WLAN Access Points: Unternehmen wollen Investitionssicherheit

Nicht alle Unternehmen werden den Schritt zu 802.11ac sofort machen. Viele sind noch mit dem Upgrade auf 802.11n beschäftigt, sagt Matthias Machinowski, Analyst für Unternehmensnetze und Video bei Infonetics Research in Kalifornien. „Die Upgrades auf 802.11ac dürften im Verlauf der nächsten fünf bis sechs Jahre erfolgen“, prognostiziert er.

Viele Unternehmen wollen vor einer Standardisierung keineswegs eine neue Generation von Netzwerk-Technologie kaufen, selbst wenn Vorab-Versionen von 802.11n-Produkten letztlich erfolgreich waren. Manche Anbieter gehen auf diese Bedenken ein: Sie bieten Investitionsprogramme, die darauf ausgelegt sind, dass Kunden jeweils die aktuellste Technologie bekommen können.

So hat der kalifornische Netzwerktechnik-Anbieter Meru Networks neben einem neuen drahtlosen Access Point, dem AP332, ein Investitionsschutz-Programm angekündigt.
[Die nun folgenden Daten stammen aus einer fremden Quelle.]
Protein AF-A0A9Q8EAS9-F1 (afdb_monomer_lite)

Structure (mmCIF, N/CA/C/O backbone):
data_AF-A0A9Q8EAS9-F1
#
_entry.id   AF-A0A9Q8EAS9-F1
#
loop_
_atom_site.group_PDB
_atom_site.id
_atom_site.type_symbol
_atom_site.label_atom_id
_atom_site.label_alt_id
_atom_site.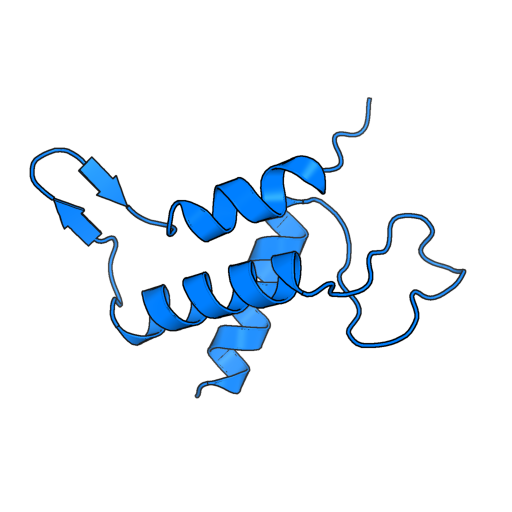label_comp_id
_atom_site.label_asym_id
_atom_site.label_entity_id
_atom_site.label_seq_id
_atom_site.pdbx_PDB_ins_code
_atom_site.Cartn_x
_atom_site.Cartn_y
_atom_site.Cartn_z
_atom_site.occupancy
_atom_site.B_iso_or_equiv
_atom_site.auth_seq_id
_atom_site.auth_comp_id
_atom_site.auth_asym_id
_atom_site.auth_atom_id
_atom_site.pdbx_PDB_model_num
ATOM 1 N N . MET A 1 1 ? 6.351 -19.756 -2.625 1.00 78.06 1 MET A N 1
ATOM 2 C CA . MET A 1 1 ? 7.208 -18.548 -2.663 1.00 78.06 1 MET A CA 1
ATOM 3 C C . MET A 1 1 ? 6.398 -17.255 -2.642 1.00 78.06 1 MET A C 1
ATOM 5 O O . MET A 1 1 ? 6.666 -16.458 -1.764 1.00 78.06 1 MET A O 1
ATOM 9 N N . LEU A 1 2 ? 5.382 -17.046 -3.490 1.00 88.31 2 LEU A N 1
ATOM 10 C CA . LEU A 1 2 ? 4.568 -15.807 -3.484 1.00 88.31 2 LEU A CA 1
ATOM 11 C C . LEU A 1 2 ? 3.950 -15.438 -2.120 1.00 88.31 2 LEU A C 1
ATOM 13 O O . LEU A 1 2 ? 4.031 -14.286 -1.714 1.00 88.31 2 LEU A O 1
ATOM 17 N N . LEU A 1 3 ? 3.434 -16.416 -1.366 1.00 93.50 3 LEU A N 1
ATOM 18 C CA . LEU A 1 3 ? 2.914 -16.182 -0.008 1.00 93.50 3 LEU A CA 1
ATOM 19 C C . LEU A 1 3 ? 3.977 -15.645 0.971 1.00 93.50 3 LEU A C 1
ATOM 21 O O . LEU A 1 3 ? 3.647 -14.886 1.877 1.00 93.50 3 LEU A O 1
ATOM 25 N N . LEU A 1 4 ? 5.255 -16.001 0.776 1.00 95.88 4 LEU A N 1
ATOM 26 C CA . LEU A 1 4 ? 6.359 -15.473 1.583 1.00 95.88 4 LEU A CA 1
ATOM 27 C C . LEU A 1 4 ? 6.583 -13.987 1.286 1.00 95.88 4 LEU A C 1
ATOM 29 O O . LEU A 1 4 ? 6.698 -13.196 2.217 1.00 95.88 4 LEU A O 1
ATOM 33 N N . TYR A 1 5 ? 6.611 -13.615 0.003 1.00 96.38 5 TYR A N 1
ATOM 34 C CA . TYR A 1 5 ? 6.740 -12.217 -0.411 1.00 96.38 5 TYR A CA 1
ATOM 35 C C . TYR A 1 5 ? 5.563 -11.384 0.081 1.00 96.38 5 TYR A C 1
ATOM 37 O O . TYR A 1 5 ? 5.779 -10.309 0.625 1.00 96.38 5 TYR A O 1
ATOM 45 N N . TYR A 1 6 ? 4.336 -11.895 -0.045 1.00 96.69 6 TYR A N 1
ATOM 46 C CA . TYR A 1 6 ? 3.148 -11.219 0.470 1.00 96.69 6 TYR A CA 1
ATOM 47 C C . TYR A 1 6 ? 3.231 -10.996 1.986 1.00 96.69 6 TYR A C 1
ATOM 49 O O . TYR A 1 6 ? 3.076 -9.870 2.453 1.00 96.69 6 TYR A O 1
ATOM 57 N N . GLY A 1 7 ? 3.574 -12.034 2.758 1.00 97.19 7 GLY A N 1
ATOM 58 C CA . GLY A 1 7 ? 3.750 -11.905 4.206 1.00 97.19 7 GLY A CA 1
ATOM 59 C C . GLY A 1 7 ? 4.859 -10.919 4.593 1.00 97.19 7 GLY A C 1
ATOM 60 O O . GLY A 1 7 ? 4.704 -10.154 5.546 1.00 97.19 7 GLY A O 1
ATOM 61 N N . ALA A 1 8 ? 5.966 -10.892 3.847 1.00 97.06 8 ALA A N 1
ATOM 62 C CA . ALA A 1 8 ? 7.040 -9.921 4.045 1.00 97.06 8 ALA A CA 1
ATOM 63 C C . ALA A 1 8 ? 6.603 -8.493 3.677 1.00 97.06 8 ALA A C 1
ATOM 65 O O . ALA A 1 8 ? 6.911 -7.555 4.410 1.00 97.06 8 ALA A O 1
ATOM 66 N N . ALA A 1 9 ? 5.850 -8.332 2.587 1.00 97.31 9 ALA A N 1
ATOM 67 C CA . ALA A 1 9 ? 5.363 -7.040 2.120 1.00 97.31 9 ALA A CA 1
ATOM 68 C C . ALA A 1 9 ? 4.369 -6.458 3.122 1.00 97.31 9 ALA A C 1
ATOM 70 O O . ALA A 1 9 ? 4.490 -5.293 3.490 1.00 97.31 9 ALA A O 1
ATOM 71 N N . ARG A 1 10 ? 3.453 -7.287 3.644 1.00 97.81 10 ARG A N 1
ATOM 72 C CA . ARG A 1 10 ? 2.524 -6.899 4.710 1.00 97.81 10 ARG A CA 1
ATOM 73 C C . ARG A 1 10 ? 3.272 -6.427 5.951 1.00 97.81 10 ARG A C 1
ATOM 75 O O . ARG A 1 10 ? 2.988 -5.344 6.440 1.00 97.81 10 ARG A O 1
ATOM 82 N N . ARG A 1 11 ? 4.272 -7.178 6.429 1.00 97.50 11 ARG A N 1
ATOM 83 C CA . ARG A 1 11 ? 5.092 -6.759 7.585 1.00 97.50 11 ARG A CA 1
ATOM 84 C C . ARG A 1 11 ? 5.839 -5.450 7.332 1.00 97.50 11 ARG A C 1
ATOM 86 O O . ARG A 1 11 ? 5.938 -4.623 8.231 1.00 97.50 11 ARG A O 1
ATOM 93 N N . MET A 1 12 ? 6.364 -5.256 6.125 1.00 97.12 12 MET A N 1
ATOM 94 C CA . MET A 1 12 ? 7.016 -4.004 5.748 1.00 97.12 12 MET A CA 1
ATOM 95 C C . MET A 1 12 ? 6.023 -2.836 5.747 1.00 97.12 12 MET A C 1
ATOM 97 O O . MET A 1 12 ? 6.341 -1.778 6.281 1.00 97.12 12 MET A O 1
ATOM 101 N N . ALA A 1 13 ? 4.821 -3.034 5.201 1.00 97.56 13 ALA A N 1
ATOM 102 C CA . ALA A 1 13 ? 3.753 -2.040 5.223 1.00 97.56 13 ALA A CA 1
ATOM 103 C C . ALA A 1 13 ? 3.328 -1.699 6.654 1.00 97.56 13 ALA A C 1
ATOM 105 O O . ALA A 1 13 ? 3.287 -0.521 6.987 1.00 97.56 13 ALA A O 1
ATOM 106 N N . GLU A 1 14 ? 3.108 -2.703 7.512 1.00 97.50 14 GLU A N 1
ATOM 107 C CA . GLU A 1 14 ? 2.788 -2.517 8.936 1.00 97.50 14 GLU A CA 1
ATOM 108 C C . GLU A 1 14 ? 3.843 -1.654 9.645 1.00 97.50 14 GLU A C 1
ATOM 110 O O . GLU A 1 14 ? 3.503 -0.714 10.362 1.00 97.50 14 GLU A O 1
ATOM 115 N N . ASN A 1 15 ? 5.130 -1.921 9.394 1.00 96.19 15 ASN A N 1
ATOM 116 C CA . ASN A 1 15 ? 6.231 -1.124 9.940 1.00 96.19 15 ASN A CA 1
ATOM 117 C C . ASN A 1 15 ? 6.261 0.301 9.369 1.00 96.19 15 ASN A C 1
ATOM 119 O O . ASN A 1 15 ? 6.563 1.250 10.088 1.00 96.19 15 ASN A O 1
ATOM 123 N N . TYR A 1 16 ? 5.973 0.457 8.075 1.00 95.88 16 TYR A N 1
ATOM 124 C CA . TYR A 1 16 ? 5.975 1.754 7.401 1.00 95.88 16 TYR A CA 1
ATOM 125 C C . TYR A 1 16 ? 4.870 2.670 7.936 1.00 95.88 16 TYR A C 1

In dem Programm können Kunden den AP332 und drei weitere Access Points nach 802.11n jetzt kaufen und für einen Zusatzpreis von 499 Dollar auf künftige 802.11ac-Technik umsteigen, wie Manish Rai, Vice President für Produkt-Marketing bei Meru, erklärt.
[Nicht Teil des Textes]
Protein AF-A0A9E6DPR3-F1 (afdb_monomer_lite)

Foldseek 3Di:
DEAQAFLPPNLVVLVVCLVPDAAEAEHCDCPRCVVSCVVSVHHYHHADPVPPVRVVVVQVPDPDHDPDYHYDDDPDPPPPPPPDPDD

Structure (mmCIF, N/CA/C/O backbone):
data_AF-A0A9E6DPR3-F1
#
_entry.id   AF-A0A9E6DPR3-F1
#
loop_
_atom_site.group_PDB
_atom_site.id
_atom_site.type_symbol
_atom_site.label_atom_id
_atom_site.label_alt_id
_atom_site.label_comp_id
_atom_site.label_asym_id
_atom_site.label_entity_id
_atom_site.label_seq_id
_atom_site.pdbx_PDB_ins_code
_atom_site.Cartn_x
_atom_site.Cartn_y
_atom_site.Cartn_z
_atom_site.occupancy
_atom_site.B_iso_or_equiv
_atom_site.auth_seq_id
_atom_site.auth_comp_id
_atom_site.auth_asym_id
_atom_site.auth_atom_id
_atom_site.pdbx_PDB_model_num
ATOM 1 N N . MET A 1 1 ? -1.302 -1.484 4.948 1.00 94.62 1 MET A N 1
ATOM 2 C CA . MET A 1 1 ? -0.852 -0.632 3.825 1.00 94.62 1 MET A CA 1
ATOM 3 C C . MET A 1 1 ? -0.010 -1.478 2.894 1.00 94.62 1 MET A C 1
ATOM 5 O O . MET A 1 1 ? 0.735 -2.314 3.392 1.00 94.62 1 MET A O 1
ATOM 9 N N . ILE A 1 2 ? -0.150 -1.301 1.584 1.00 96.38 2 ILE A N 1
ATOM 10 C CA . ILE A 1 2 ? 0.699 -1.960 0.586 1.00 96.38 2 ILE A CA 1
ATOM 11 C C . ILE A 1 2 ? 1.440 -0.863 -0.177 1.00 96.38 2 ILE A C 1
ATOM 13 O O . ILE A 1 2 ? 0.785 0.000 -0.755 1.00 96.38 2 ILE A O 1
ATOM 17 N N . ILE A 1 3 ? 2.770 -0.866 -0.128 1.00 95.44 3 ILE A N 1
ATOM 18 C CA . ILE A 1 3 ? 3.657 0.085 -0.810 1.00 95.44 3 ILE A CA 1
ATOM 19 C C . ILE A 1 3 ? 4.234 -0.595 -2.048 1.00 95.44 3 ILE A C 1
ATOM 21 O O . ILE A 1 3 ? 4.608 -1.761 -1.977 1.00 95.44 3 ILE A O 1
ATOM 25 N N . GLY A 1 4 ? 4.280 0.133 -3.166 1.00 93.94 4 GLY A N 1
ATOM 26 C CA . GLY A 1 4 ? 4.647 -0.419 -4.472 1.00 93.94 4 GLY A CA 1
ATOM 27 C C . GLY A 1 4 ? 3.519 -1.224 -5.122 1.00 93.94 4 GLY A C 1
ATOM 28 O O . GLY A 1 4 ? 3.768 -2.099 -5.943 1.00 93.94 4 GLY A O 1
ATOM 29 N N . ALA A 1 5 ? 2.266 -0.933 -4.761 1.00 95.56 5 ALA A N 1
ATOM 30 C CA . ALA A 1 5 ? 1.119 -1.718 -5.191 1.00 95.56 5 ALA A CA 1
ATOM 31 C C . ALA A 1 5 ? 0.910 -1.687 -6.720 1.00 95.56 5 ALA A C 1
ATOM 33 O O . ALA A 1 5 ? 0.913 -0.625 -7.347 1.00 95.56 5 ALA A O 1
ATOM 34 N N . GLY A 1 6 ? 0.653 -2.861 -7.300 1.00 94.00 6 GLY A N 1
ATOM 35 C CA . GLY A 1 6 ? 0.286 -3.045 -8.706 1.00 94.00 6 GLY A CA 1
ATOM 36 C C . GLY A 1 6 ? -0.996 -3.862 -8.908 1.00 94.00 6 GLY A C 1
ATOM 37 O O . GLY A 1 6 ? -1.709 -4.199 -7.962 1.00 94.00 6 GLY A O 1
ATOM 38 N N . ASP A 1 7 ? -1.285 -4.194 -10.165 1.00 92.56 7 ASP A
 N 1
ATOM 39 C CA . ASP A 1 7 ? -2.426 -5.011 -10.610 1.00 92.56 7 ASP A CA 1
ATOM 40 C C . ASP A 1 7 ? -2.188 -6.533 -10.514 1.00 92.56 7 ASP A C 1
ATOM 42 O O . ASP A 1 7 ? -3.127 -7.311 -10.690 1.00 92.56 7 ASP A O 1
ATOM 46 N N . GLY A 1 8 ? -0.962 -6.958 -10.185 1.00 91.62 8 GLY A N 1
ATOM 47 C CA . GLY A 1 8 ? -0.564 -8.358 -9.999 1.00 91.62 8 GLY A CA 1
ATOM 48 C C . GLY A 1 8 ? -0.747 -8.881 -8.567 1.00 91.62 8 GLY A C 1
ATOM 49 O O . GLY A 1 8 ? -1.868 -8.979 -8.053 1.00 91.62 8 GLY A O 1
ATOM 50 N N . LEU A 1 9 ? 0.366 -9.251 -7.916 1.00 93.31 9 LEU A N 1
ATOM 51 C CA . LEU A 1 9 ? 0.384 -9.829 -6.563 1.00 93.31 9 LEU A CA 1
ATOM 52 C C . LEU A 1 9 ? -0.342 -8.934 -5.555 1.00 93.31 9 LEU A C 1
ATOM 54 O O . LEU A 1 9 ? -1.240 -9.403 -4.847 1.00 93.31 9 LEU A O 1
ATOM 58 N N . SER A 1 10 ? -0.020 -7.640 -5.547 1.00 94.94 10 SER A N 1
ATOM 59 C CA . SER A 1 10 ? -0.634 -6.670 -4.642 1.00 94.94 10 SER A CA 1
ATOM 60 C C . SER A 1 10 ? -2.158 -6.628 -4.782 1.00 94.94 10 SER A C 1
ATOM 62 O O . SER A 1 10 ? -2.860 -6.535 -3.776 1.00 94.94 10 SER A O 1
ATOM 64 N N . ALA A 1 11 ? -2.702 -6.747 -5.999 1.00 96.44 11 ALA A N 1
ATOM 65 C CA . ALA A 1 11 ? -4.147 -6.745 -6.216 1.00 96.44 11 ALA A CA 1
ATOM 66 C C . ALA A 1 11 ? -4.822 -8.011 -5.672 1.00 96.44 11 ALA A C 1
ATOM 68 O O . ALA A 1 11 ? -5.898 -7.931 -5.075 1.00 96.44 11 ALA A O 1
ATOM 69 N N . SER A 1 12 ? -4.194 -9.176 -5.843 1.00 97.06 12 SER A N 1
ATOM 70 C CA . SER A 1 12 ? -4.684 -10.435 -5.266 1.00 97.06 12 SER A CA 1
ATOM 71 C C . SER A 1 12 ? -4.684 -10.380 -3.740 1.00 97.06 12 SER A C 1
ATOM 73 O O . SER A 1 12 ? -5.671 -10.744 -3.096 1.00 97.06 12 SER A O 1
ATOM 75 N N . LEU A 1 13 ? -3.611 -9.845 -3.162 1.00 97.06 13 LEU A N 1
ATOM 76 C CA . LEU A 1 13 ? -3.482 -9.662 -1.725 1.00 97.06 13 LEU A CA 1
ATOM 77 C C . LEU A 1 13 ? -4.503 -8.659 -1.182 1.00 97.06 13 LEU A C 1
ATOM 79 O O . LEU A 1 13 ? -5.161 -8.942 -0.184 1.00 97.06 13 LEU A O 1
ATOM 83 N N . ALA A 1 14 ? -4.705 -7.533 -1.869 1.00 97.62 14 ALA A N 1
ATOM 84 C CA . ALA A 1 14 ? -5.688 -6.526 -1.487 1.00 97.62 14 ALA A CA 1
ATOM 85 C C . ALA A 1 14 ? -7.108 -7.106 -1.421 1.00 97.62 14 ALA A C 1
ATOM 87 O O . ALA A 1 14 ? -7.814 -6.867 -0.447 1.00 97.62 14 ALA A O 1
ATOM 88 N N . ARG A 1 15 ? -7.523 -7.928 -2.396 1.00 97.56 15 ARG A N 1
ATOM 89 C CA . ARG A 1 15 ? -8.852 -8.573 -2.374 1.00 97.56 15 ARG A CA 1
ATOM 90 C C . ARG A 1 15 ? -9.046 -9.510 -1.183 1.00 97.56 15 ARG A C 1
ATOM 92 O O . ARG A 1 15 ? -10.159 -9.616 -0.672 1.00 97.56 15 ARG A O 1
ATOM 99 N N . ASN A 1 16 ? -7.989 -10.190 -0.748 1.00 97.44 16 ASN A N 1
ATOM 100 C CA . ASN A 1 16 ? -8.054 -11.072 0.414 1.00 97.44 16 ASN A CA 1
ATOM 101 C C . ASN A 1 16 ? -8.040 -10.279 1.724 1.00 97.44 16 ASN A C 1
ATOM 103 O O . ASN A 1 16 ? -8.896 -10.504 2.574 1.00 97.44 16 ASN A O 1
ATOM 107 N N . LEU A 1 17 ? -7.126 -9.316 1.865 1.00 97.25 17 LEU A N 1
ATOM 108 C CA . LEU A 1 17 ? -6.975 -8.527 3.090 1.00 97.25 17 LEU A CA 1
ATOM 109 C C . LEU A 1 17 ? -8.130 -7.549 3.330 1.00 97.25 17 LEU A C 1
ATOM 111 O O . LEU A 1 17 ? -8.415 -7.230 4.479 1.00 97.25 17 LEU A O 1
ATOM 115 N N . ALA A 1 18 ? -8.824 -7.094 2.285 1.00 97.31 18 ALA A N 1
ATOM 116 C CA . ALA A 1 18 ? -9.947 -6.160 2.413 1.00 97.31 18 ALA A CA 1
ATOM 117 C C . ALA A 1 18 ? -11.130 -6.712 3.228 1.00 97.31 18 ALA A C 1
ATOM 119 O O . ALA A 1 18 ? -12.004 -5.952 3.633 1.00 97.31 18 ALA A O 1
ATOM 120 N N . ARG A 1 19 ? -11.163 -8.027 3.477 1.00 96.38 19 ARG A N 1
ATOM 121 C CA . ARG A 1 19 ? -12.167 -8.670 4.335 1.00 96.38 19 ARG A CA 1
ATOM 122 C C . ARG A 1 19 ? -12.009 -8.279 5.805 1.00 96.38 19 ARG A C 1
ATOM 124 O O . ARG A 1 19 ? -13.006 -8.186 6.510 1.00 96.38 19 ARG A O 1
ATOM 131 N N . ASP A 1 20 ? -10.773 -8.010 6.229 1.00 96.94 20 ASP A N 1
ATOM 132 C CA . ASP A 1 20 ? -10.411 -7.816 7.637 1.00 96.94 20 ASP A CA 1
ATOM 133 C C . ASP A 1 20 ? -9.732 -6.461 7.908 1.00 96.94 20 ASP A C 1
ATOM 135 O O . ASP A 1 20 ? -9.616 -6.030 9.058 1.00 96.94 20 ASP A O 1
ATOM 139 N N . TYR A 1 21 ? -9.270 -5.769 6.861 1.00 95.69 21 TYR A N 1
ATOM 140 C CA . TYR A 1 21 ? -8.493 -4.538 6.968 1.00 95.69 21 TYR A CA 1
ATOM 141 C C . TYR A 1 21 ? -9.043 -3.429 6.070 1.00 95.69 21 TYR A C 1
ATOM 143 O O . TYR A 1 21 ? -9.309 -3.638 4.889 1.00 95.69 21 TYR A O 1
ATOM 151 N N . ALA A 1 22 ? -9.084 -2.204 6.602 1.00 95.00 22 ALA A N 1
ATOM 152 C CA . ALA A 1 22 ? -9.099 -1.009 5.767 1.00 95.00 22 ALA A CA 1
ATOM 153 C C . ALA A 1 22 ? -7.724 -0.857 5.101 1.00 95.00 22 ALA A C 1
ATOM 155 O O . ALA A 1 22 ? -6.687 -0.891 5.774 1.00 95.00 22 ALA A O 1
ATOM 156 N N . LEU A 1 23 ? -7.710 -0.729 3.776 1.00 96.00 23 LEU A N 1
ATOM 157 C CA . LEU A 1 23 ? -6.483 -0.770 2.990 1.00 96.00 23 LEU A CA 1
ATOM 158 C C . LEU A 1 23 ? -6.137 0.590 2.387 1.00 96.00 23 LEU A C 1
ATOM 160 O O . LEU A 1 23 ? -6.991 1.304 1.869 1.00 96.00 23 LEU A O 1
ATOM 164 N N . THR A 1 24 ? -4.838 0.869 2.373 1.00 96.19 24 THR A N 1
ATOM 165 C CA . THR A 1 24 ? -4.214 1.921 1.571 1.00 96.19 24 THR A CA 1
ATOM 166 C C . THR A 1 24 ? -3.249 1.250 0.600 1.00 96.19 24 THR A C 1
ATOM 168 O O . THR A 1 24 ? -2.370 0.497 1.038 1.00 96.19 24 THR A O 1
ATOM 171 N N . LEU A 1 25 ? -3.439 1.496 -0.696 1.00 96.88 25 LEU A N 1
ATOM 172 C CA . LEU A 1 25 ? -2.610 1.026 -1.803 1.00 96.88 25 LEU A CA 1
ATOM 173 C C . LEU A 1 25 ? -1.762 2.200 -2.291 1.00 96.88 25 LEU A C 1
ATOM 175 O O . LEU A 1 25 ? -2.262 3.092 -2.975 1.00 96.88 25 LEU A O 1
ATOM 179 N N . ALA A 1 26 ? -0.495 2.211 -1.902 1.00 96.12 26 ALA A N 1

Trotz der Zurückhaltung gegenüber einem sofortigen Kauf sorgt der Trend zu Bring Your Own Device laut Rai dafür, dass Unternehmen sich bereits mit Geräten beschäftigen, die den neuen Standard nativ unterstützen. „Kunden, die überlegen, ob sie 802.11ac dieses oder erst nächstes Jahr einsetzen wollen, bekommen einen Rabatt, wenn sie ihre jetzt gekauften 802.11n-Geräte später gegen 802.11ac-Technik eintauschen“, erklärt er.

Auch Xirrus hat ein Investitionsprogramm für Kunden angekündigt, die mit einem Upgrade warten wollen, bis 802.11ac verabschiedet ist. In dem Programm gibt es Rabatte für Vorab-Bestellungen von 802.11ac-Produkten vor der für nächstes Jahr erwarteten allgemeinen Verfügbarkeit.

„Die Anbieter sollten intelligente Modelle entwickeln, wie Unternehmen in die Technologie investieren können“, sagt Machinowski. Viele Kunden seien daran interessiert, schon jetzt zu kaufen, weil sie wissen, dass der Preis nicht dramatisch fallen wird oder in den nächsten Monaten sogar steigen könnte.